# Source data
-------
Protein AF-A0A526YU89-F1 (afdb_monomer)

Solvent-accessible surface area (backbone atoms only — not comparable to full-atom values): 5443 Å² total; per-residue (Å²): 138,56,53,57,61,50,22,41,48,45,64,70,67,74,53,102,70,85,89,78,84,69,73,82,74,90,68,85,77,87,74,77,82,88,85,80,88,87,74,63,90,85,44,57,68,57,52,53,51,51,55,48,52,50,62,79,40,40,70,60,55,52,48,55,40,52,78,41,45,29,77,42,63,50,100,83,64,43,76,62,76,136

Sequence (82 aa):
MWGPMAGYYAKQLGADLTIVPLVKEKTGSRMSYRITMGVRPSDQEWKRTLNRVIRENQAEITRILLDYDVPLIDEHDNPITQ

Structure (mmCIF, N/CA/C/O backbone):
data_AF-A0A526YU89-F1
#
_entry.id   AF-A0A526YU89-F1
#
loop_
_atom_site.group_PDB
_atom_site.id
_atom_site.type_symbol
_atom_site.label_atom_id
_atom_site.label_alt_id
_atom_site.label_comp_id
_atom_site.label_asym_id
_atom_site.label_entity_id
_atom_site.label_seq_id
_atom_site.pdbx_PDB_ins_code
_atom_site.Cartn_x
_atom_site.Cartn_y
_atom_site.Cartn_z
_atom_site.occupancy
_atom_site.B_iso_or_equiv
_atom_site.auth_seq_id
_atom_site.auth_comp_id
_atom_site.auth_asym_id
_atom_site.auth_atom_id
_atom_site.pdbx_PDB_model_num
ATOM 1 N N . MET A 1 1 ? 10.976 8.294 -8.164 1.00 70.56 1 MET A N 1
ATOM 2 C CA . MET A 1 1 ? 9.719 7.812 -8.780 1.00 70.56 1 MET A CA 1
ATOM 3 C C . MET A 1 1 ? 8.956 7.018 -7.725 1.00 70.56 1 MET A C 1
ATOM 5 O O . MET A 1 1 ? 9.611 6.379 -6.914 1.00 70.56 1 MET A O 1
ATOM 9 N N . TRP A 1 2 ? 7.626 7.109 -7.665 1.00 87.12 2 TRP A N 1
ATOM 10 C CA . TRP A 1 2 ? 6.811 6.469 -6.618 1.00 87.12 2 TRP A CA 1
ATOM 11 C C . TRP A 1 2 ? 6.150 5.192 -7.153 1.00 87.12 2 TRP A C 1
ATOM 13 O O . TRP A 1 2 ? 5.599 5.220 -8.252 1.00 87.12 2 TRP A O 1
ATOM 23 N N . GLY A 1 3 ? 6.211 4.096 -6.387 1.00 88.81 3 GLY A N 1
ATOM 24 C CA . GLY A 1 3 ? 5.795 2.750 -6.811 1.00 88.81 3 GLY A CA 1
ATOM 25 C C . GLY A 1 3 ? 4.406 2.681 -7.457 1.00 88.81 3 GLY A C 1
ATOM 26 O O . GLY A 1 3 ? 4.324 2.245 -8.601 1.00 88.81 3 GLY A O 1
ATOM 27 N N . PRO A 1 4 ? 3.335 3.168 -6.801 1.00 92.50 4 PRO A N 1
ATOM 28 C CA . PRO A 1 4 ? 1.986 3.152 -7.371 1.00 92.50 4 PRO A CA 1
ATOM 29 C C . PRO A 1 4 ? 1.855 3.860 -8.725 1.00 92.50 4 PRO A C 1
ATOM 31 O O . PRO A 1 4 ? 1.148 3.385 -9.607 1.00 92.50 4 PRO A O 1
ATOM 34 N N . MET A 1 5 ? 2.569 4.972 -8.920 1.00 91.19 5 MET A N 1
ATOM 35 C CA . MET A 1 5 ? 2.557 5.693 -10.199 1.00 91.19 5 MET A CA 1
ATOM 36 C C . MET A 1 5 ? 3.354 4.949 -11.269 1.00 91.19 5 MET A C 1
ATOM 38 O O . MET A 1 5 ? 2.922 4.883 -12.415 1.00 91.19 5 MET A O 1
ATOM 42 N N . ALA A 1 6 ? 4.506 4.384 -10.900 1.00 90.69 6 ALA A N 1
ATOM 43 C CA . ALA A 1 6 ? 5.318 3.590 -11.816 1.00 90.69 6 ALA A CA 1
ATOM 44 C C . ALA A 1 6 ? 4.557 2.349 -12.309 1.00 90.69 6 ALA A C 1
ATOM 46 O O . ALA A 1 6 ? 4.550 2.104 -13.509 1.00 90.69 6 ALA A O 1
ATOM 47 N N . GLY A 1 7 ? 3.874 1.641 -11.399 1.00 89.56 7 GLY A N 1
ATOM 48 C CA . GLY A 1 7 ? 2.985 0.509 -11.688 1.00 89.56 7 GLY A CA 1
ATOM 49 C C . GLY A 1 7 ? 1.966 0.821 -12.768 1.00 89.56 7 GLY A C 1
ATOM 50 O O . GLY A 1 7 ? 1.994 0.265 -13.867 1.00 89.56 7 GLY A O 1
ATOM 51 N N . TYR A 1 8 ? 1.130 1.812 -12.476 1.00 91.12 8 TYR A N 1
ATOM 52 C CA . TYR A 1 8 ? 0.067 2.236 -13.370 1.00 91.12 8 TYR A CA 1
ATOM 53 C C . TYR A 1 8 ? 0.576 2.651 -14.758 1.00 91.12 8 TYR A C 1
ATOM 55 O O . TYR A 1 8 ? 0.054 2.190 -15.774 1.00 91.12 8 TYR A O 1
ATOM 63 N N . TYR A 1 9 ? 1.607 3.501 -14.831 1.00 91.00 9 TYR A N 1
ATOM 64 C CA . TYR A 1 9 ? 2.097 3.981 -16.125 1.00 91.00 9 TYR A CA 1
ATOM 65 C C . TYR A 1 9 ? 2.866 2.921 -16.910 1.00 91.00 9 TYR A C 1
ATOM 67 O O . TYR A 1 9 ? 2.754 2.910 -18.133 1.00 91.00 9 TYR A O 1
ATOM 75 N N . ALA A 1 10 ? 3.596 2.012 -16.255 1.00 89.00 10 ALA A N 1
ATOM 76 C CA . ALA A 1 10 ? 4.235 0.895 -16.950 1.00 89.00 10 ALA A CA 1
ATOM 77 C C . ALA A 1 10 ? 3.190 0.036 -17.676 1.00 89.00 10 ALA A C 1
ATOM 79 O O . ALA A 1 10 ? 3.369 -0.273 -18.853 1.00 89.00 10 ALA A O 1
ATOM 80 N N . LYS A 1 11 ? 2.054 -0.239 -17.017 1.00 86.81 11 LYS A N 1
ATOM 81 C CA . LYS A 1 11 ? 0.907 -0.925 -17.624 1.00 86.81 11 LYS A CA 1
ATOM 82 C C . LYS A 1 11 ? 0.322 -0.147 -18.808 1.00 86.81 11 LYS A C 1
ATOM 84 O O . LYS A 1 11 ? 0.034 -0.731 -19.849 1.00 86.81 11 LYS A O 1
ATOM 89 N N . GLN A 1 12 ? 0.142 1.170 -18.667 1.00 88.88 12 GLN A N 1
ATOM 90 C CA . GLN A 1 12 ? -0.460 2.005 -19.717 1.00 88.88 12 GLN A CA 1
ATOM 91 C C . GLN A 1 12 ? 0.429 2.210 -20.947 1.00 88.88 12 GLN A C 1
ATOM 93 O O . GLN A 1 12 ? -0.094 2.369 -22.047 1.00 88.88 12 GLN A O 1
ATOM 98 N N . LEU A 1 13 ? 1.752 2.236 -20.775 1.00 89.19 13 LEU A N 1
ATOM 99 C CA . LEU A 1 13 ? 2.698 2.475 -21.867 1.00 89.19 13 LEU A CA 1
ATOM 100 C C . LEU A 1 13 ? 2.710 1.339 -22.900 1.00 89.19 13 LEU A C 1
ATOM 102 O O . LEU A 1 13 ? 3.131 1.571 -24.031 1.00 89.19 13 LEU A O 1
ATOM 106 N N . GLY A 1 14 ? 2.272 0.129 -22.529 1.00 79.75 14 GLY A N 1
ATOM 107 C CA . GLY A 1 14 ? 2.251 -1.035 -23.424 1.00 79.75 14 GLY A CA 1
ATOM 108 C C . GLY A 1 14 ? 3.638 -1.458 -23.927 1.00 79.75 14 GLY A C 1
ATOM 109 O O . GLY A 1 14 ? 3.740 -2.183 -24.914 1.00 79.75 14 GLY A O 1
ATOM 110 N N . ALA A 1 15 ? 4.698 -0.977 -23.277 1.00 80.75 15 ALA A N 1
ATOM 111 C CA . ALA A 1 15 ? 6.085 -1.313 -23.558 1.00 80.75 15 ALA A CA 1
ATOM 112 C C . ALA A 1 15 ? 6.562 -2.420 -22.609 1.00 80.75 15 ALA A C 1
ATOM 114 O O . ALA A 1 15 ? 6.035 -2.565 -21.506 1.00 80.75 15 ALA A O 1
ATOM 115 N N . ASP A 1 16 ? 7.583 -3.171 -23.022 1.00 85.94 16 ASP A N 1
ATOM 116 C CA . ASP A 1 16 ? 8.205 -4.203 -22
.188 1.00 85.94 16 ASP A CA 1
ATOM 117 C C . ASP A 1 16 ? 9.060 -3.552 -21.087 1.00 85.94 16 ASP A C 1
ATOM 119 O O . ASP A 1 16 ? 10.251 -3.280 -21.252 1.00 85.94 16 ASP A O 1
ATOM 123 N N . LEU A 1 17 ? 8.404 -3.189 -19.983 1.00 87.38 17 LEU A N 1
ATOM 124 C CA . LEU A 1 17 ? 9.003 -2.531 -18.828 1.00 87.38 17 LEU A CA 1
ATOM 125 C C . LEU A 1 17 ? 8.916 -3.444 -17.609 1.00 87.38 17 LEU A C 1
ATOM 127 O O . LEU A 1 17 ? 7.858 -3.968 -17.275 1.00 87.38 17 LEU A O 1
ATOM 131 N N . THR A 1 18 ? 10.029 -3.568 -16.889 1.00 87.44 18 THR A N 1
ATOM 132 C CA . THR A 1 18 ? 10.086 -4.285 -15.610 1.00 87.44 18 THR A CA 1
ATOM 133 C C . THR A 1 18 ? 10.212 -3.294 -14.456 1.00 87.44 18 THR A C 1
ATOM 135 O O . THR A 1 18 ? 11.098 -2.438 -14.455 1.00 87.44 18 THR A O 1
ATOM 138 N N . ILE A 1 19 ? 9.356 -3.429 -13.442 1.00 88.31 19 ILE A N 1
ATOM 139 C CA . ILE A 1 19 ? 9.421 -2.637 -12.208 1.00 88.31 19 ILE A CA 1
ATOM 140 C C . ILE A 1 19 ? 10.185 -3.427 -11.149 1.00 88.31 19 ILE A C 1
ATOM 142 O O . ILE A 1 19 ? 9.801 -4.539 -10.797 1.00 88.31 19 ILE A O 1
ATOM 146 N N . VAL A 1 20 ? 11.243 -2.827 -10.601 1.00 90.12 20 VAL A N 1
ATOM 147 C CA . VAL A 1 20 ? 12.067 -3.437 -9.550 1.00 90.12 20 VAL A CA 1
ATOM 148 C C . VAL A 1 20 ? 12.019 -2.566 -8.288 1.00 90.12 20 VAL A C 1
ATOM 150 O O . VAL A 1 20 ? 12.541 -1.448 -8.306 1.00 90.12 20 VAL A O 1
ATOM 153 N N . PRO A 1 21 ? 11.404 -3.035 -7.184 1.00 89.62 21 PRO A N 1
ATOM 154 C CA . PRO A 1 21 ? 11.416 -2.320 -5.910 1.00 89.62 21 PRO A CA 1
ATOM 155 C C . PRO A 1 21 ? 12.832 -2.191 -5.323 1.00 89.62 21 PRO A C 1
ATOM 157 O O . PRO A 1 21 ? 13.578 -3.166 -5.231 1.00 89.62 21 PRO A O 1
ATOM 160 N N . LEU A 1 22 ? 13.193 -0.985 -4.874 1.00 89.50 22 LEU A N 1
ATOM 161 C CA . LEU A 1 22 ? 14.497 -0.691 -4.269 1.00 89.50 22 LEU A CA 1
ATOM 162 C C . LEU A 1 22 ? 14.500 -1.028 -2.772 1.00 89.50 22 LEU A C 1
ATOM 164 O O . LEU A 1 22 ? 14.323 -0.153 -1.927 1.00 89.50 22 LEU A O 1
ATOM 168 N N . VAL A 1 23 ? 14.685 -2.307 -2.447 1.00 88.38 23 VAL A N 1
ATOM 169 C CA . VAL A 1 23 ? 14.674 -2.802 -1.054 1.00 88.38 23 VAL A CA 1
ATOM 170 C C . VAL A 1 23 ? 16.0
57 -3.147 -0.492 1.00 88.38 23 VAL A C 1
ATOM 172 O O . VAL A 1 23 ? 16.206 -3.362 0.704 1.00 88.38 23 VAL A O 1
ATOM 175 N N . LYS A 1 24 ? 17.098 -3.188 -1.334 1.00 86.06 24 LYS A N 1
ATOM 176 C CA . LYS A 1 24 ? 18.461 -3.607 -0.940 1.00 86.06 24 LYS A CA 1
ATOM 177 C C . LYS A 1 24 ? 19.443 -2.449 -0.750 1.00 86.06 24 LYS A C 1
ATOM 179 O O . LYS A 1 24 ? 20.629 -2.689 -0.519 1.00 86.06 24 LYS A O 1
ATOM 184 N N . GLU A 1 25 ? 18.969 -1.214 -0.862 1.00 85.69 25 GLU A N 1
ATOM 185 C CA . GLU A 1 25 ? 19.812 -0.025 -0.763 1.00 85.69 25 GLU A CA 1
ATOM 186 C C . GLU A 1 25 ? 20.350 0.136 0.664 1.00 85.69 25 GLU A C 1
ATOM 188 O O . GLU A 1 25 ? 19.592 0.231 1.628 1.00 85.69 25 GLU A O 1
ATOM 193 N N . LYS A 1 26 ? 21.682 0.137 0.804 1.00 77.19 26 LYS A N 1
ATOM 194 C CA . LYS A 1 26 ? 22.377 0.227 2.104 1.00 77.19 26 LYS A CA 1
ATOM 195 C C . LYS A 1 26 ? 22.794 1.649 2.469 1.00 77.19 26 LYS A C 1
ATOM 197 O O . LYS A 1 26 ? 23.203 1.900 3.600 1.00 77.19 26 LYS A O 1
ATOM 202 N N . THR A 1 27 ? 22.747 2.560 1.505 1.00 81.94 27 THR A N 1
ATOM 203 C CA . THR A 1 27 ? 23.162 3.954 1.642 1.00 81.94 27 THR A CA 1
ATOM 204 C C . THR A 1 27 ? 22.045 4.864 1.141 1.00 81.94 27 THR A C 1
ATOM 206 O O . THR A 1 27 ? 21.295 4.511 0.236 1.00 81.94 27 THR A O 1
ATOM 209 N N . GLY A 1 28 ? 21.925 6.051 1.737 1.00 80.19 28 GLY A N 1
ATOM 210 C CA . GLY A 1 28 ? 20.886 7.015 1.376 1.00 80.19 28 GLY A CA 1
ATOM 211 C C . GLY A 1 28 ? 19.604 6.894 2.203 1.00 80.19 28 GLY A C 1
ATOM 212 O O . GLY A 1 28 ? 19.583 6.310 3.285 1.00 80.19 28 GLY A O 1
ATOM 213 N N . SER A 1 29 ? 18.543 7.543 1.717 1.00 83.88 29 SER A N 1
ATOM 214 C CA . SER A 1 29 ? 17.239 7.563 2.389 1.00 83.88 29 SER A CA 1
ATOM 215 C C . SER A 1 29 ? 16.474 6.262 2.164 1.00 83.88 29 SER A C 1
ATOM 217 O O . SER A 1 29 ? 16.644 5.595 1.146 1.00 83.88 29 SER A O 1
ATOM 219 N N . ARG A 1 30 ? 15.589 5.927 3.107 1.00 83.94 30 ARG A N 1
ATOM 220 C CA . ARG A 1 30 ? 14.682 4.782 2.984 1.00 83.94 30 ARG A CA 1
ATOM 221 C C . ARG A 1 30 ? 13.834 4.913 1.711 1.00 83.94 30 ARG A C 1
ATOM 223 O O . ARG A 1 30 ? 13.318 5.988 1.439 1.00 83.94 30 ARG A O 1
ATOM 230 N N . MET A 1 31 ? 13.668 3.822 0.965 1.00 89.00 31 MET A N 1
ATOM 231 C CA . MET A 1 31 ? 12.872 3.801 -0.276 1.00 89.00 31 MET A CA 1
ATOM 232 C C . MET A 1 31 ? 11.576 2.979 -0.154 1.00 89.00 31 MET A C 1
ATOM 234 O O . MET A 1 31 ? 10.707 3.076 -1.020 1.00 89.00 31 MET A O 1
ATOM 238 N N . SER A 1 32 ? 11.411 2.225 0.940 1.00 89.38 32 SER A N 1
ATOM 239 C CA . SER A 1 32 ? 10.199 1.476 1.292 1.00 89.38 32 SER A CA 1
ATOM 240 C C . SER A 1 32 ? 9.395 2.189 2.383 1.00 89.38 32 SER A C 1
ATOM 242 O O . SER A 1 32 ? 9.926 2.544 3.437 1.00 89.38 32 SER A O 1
-------
Take every line above where "backbone" appears and copy it.

# Problem solution
Solvent-accessible surface area (backbone atoms only — not comparable to full-atom values): 5443 Å² total; per-residue (Å²): 138,56,53,57,61,50,22,41,48,45,64,70,67,74,53,102,70,85,89,78,84,69,73,82,74,90,68,85,77,87,74,77,82,88,85,80,88,87,74,63,90,85,44,57,68,57,52,53,51,51,55,48,52,50,62,79,40,40,70,60,55,52,48,55,40,52,78,41,45,29,77,42,63,50,100,83,64,43,76,62,76,136
Structure (mmCIF, N/CA/C/O backbone):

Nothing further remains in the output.